- _AVAILABLE DATA_

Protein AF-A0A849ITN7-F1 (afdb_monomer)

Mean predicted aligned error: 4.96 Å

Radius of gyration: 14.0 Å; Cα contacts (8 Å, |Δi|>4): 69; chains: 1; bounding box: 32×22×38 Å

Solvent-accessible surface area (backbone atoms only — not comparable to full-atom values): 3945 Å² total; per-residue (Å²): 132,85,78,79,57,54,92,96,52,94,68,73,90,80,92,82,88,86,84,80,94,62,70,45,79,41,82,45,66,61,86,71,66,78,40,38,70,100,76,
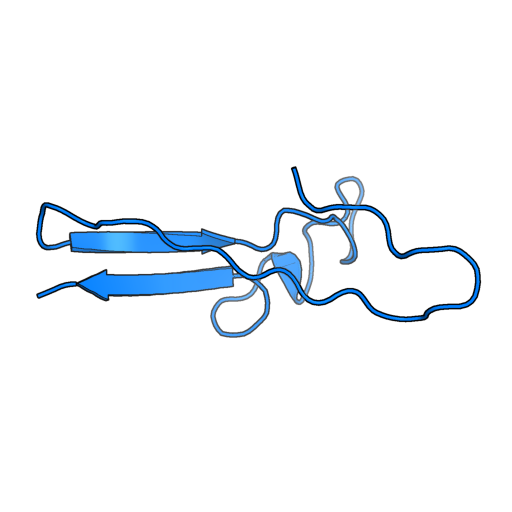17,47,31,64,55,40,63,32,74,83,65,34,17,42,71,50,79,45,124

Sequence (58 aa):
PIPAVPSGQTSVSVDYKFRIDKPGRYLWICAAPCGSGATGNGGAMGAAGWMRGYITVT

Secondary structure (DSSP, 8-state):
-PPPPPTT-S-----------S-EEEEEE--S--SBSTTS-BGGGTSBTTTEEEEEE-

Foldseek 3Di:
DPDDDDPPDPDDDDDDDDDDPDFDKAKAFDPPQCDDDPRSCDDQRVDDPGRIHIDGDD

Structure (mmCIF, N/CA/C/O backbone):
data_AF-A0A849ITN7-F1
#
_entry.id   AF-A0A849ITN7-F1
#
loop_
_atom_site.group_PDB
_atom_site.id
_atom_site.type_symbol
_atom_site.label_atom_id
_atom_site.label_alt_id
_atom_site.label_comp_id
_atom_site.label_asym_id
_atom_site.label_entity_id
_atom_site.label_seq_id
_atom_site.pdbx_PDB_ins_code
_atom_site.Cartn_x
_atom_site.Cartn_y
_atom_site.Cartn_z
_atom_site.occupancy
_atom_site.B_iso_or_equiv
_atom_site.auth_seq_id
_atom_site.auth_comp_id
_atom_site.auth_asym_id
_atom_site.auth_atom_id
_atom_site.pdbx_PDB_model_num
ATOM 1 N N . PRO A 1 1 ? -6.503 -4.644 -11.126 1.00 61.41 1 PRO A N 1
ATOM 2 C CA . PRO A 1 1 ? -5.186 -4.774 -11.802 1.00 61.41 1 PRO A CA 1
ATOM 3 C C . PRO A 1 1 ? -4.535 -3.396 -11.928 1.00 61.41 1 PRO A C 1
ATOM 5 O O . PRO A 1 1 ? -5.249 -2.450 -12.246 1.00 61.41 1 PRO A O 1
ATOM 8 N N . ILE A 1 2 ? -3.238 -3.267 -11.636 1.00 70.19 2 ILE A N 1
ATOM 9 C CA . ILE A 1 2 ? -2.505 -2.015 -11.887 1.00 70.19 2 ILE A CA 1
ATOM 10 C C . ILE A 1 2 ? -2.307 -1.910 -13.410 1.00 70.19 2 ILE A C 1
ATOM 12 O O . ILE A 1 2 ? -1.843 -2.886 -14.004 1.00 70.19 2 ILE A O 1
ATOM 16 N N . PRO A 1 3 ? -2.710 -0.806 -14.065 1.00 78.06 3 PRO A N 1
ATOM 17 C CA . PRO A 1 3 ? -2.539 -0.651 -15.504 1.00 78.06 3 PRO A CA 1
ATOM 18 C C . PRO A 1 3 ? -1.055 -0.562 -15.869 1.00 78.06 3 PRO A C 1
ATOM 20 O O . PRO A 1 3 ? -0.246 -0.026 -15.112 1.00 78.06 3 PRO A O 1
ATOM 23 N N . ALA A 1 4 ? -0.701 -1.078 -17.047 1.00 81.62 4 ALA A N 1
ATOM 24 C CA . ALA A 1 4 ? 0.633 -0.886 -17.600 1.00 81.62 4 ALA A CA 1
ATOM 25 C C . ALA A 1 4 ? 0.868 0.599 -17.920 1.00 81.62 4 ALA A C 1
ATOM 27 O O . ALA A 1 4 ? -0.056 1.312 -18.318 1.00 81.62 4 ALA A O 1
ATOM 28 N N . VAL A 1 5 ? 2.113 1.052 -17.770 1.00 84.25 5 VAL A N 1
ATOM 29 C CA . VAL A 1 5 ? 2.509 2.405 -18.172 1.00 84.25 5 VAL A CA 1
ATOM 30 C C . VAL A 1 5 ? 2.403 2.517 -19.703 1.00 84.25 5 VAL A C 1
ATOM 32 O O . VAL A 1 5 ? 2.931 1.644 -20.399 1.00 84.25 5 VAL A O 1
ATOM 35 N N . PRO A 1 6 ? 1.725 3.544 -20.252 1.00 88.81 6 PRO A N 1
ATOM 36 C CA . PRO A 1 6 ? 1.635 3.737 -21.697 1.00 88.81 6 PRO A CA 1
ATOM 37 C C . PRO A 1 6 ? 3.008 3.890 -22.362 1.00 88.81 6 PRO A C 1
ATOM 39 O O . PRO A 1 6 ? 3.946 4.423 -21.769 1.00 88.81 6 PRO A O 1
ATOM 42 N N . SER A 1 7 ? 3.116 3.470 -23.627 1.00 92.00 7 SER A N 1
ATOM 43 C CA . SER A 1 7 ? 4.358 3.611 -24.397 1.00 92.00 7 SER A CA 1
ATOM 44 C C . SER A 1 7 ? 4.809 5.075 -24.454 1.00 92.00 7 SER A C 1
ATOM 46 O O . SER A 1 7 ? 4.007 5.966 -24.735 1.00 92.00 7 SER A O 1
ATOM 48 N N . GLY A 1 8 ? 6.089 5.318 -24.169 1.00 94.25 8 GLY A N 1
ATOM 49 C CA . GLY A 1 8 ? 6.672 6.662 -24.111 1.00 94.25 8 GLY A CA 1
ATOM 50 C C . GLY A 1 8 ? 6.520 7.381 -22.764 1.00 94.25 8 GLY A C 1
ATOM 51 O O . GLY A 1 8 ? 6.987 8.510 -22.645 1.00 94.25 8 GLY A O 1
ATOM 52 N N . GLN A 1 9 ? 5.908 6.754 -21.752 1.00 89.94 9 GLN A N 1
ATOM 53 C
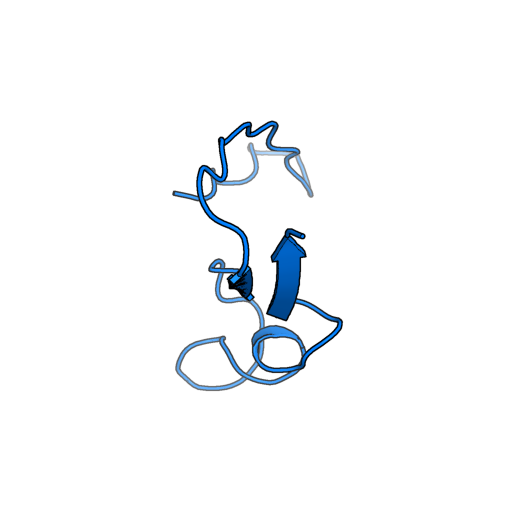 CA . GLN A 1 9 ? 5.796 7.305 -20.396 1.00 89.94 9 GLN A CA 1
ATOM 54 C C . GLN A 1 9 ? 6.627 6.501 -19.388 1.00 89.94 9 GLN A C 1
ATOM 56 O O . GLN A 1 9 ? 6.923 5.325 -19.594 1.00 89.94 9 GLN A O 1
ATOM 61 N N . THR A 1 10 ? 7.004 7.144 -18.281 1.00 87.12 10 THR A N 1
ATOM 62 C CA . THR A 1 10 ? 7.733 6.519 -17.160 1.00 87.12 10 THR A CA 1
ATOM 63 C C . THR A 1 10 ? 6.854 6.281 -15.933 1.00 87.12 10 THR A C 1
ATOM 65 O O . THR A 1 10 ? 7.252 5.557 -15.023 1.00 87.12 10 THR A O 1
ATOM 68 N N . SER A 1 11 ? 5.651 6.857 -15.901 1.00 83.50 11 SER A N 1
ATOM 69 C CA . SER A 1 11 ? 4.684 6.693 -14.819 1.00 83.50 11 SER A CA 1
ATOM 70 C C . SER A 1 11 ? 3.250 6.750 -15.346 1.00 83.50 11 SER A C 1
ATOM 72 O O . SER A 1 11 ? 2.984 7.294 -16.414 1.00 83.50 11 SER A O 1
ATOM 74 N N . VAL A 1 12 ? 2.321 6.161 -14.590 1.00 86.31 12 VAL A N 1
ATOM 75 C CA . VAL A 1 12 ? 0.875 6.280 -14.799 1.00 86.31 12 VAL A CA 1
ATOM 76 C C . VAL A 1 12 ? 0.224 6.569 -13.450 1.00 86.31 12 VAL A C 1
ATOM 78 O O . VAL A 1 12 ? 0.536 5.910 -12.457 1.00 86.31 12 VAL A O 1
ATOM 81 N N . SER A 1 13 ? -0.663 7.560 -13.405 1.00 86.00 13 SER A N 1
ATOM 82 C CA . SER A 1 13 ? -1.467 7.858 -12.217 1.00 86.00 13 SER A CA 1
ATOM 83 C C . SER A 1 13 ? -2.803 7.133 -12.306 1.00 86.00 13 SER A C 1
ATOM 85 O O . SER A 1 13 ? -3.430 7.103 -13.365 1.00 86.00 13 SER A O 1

* * *

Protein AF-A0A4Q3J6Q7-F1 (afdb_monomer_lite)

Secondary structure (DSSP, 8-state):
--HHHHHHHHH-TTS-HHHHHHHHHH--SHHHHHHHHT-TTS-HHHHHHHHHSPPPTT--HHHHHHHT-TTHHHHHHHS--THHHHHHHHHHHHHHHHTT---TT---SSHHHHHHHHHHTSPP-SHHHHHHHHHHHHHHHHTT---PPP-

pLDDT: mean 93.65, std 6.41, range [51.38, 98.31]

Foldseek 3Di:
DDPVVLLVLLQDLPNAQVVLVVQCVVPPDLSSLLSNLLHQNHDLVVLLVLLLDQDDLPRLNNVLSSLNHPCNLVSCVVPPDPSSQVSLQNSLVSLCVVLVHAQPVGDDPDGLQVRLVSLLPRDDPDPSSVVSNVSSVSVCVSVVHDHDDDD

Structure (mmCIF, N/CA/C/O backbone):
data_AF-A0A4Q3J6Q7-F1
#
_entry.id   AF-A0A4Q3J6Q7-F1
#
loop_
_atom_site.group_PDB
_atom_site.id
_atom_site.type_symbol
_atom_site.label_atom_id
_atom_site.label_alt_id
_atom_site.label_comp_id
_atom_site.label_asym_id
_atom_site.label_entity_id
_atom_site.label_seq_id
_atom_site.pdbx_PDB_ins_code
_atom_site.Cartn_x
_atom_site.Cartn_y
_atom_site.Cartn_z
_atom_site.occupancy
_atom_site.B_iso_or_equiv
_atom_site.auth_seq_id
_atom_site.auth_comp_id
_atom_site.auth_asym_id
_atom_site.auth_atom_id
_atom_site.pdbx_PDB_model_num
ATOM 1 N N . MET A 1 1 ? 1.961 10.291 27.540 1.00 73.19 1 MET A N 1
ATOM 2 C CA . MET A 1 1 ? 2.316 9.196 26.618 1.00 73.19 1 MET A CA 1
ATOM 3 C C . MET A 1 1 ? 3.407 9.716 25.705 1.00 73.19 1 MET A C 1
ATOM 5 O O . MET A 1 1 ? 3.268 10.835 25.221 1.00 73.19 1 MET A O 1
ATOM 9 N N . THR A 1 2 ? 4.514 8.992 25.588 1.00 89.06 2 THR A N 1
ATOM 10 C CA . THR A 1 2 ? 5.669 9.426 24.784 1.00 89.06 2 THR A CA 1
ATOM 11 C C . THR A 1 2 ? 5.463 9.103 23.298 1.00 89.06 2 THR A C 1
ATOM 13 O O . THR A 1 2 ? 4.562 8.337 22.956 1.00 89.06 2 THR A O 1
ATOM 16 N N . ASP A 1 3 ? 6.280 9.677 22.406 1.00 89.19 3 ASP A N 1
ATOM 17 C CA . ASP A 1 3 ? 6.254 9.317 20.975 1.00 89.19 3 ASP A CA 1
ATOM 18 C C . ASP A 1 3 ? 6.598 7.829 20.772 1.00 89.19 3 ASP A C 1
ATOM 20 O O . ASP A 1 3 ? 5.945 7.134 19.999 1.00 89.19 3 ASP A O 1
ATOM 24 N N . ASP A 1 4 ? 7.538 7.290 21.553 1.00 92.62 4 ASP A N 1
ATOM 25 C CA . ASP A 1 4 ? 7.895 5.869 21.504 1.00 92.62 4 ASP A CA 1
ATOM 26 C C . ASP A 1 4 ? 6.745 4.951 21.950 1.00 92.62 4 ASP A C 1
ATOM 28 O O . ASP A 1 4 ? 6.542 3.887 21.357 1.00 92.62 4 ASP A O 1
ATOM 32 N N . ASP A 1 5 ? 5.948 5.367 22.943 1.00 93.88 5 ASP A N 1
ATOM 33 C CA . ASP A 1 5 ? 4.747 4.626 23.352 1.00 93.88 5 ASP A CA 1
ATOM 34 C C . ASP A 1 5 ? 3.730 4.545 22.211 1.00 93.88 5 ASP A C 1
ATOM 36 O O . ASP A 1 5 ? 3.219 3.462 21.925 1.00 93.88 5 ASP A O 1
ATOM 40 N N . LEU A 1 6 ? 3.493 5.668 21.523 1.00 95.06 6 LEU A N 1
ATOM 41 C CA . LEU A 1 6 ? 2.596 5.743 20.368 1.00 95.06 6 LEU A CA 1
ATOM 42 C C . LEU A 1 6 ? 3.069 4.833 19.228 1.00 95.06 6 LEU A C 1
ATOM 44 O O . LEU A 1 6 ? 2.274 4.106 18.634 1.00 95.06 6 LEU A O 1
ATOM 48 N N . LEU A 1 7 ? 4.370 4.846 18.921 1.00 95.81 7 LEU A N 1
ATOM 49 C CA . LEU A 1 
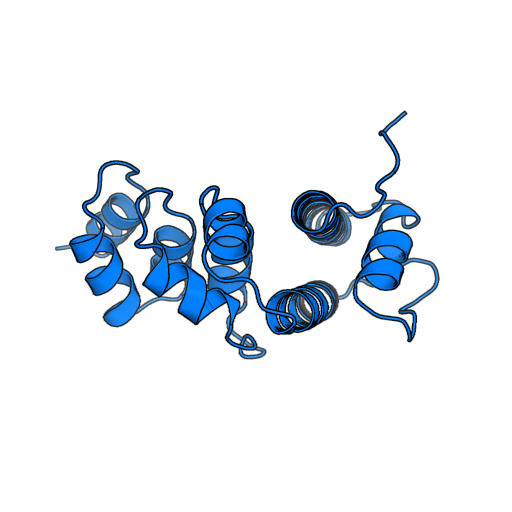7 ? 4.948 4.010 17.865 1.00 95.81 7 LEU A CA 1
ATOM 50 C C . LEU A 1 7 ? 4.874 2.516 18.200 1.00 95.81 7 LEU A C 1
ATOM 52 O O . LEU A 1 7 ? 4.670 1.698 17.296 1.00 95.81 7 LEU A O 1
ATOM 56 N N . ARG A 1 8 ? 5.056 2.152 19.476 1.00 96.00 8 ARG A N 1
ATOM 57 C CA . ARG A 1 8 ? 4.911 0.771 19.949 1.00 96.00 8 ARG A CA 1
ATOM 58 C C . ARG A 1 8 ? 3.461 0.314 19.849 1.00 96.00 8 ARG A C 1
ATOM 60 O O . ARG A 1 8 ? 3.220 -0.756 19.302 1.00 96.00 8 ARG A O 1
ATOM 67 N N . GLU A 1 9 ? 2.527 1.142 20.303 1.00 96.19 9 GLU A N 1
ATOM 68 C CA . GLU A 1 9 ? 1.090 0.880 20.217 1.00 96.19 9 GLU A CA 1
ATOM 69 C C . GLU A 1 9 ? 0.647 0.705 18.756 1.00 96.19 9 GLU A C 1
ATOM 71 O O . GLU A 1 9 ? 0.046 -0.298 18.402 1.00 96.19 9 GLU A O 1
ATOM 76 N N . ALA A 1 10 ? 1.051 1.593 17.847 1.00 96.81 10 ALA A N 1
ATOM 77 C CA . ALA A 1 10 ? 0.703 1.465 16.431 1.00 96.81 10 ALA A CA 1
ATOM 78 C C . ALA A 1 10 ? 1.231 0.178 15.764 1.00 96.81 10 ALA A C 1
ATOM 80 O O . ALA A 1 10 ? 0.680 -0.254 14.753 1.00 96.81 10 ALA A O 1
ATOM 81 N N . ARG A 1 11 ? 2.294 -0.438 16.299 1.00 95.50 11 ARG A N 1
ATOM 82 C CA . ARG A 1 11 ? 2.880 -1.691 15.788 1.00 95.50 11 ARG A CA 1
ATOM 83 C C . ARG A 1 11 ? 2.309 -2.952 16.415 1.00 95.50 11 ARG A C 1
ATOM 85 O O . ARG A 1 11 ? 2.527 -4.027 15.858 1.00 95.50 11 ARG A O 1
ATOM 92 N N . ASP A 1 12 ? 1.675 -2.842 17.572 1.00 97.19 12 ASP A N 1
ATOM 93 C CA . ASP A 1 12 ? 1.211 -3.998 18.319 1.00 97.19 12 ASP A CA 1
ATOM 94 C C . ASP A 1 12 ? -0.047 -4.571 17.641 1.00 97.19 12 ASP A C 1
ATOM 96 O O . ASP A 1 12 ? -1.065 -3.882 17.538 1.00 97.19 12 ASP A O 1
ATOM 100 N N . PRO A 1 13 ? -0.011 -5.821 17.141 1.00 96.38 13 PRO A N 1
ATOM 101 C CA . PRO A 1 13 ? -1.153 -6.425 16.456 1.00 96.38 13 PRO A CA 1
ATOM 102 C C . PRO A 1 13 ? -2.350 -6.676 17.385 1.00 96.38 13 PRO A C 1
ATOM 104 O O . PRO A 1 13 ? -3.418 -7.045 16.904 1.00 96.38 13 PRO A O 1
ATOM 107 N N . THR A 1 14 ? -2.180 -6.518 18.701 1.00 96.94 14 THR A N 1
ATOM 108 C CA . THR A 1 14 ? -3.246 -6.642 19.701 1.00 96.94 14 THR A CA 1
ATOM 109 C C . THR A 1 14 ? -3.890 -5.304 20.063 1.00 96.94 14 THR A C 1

---

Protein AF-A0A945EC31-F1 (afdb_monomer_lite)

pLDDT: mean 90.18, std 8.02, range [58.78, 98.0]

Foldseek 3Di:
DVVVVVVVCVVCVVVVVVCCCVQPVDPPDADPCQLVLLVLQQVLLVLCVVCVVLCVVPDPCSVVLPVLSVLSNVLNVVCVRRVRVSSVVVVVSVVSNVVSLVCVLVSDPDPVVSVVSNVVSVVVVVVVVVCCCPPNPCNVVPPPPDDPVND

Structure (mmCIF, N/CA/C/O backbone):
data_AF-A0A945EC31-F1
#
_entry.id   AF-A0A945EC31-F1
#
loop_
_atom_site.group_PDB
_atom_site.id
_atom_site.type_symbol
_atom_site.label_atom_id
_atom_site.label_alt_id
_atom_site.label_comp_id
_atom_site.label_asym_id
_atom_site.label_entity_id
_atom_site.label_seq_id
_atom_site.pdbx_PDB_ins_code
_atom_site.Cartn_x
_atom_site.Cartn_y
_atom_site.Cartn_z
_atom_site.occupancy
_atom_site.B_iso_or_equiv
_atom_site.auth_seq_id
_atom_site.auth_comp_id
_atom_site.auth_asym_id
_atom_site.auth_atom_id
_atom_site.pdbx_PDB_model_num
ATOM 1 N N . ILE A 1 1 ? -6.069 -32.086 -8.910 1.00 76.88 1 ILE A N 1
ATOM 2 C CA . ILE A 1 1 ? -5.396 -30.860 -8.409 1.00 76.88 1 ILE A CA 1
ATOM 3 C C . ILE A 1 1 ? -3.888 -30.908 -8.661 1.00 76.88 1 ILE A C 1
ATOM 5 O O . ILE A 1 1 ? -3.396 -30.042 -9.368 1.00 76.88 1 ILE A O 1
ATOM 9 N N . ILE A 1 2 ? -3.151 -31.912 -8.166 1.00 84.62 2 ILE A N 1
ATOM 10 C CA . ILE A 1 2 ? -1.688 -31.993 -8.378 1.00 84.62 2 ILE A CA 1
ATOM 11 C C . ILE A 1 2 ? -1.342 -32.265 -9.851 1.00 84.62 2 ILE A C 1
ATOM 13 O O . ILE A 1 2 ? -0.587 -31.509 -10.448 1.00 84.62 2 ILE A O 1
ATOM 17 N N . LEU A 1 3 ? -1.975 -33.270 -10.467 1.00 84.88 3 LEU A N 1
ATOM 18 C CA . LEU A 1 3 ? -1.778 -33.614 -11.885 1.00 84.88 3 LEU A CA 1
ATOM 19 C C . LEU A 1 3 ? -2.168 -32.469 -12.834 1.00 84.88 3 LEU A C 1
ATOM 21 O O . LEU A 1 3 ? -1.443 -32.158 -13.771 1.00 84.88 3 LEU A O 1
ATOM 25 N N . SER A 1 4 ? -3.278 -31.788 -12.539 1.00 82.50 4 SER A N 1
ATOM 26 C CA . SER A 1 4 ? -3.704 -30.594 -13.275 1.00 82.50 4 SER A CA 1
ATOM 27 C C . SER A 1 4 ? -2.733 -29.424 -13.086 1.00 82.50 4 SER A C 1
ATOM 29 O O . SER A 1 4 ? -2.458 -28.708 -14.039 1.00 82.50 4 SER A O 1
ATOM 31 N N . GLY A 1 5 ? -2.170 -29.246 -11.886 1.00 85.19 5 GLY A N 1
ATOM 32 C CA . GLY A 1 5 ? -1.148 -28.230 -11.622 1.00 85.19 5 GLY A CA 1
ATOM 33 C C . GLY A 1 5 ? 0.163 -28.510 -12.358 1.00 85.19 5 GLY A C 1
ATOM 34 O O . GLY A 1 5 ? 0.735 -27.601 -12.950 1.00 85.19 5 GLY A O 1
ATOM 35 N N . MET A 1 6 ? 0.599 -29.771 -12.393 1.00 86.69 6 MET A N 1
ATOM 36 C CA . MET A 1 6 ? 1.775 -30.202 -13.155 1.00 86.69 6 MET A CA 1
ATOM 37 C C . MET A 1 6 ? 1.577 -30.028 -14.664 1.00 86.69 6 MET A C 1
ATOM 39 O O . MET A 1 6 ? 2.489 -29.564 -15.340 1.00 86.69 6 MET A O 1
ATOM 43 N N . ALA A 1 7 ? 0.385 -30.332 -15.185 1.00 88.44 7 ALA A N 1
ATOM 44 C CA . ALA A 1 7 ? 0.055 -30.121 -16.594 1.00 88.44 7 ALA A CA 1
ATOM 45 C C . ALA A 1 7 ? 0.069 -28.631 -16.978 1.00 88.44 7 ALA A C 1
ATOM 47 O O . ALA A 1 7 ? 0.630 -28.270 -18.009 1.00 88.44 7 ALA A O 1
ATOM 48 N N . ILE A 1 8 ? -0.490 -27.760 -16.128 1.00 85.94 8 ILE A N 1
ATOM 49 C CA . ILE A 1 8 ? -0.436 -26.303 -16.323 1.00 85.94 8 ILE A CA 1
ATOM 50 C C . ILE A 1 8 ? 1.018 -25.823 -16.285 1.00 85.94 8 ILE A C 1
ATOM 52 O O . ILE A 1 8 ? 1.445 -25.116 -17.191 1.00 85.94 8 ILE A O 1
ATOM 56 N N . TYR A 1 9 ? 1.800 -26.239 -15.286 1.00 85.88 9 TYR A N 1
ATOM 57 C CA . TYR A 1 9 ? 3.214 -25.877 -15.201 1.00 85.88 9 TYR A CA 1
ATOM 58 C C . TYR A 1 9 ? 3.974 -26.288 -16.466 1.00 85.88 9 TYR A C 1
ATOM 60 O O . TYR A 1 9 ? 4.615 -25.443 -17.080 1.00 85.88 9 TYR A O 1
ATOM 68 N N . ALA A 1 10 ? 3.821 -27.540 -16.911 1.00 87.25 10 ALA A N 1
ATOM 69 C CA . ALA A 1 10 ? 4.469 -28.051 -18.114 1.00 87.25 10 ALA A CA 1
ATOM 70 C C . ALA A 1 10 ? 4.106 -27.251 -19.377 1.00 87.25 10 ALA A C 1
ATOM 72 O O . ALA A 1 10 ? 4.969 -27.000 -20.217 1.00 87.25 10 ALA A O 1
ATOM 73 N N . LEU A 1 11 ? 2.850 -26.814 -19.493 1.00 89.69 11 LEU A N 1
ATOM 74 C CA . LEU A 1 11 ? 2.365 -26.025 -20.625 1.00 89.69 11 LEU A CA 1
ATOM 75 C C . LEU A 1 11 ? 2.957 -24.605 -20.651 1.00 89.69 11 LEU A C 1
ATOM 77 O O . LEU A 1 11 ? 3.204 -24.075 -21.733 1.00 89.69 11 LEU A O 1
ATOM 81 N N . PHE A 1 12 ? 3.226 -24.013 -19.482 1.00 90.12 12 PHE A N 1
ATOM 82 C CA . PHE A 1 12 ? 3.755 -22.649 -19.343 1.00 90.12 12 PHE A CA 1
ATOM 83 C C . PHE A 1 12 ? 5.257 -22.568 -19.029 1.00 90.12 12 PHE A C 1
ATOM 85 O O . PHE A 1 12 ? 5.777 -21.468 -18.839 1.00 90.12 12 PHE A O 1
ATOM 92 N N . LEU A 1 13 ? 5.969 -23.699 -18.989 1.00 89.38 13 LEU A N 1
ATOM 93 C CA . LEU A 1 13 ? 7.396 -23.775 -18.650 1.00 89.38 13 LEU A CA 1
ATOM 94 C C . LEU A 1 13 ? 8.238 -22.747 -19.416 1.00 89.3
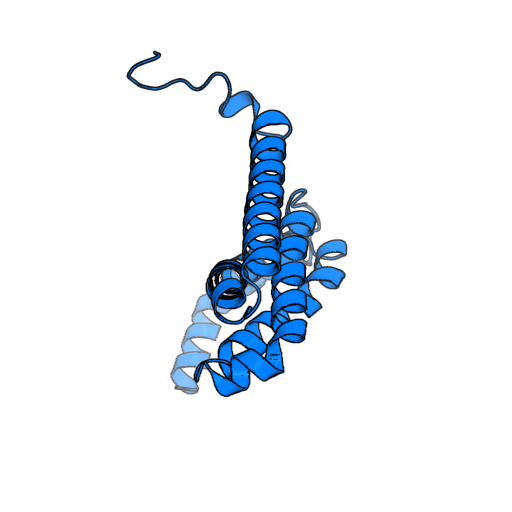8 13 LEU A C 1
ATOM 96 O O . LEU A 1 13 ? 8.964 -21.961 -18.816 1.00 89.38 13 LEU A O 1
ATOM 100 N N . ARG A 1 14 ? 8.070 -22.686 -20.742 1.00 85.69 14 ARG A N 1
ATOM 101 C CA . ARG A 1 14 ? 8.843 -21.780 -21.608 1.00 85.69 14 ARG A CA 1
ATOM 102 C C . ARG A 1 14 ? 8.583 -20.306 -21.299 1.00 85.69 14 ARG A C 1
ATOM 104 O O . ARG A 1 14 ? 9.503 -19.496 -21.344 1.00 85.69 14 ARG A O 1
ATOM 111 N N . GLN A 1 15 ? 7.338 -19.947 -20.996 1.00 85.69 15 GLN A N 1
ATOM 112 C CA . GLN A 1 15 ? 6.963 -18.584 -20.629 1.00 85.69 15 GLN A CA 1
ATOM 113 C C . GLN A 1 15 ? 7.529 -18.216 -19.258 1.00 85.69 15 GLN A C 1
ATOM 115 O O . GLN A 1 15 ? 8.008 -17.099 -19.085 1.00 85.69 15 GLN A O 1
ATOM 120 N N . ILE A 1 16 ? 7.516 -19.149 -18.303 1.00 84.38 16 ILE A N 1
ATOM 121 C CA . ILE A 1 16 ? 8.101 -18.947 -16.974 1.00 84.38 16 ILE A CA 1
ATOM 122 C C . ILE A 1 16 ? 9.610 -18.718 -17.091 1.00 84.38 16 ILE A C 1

- _WHAT THE TASK ASKS_
Wherever the string "Protein" occurs in the records above, copy that line.

- _WRITTEN ANSWER_
Protein AF-A0A849ITN7-F1 (afdb_monomer)
Protein AF-A0A4Q3J6Q7-F1 (afdb_monomer_lite)
Protein AF-A0A945EC31-F1 (afdb_monomer_lite)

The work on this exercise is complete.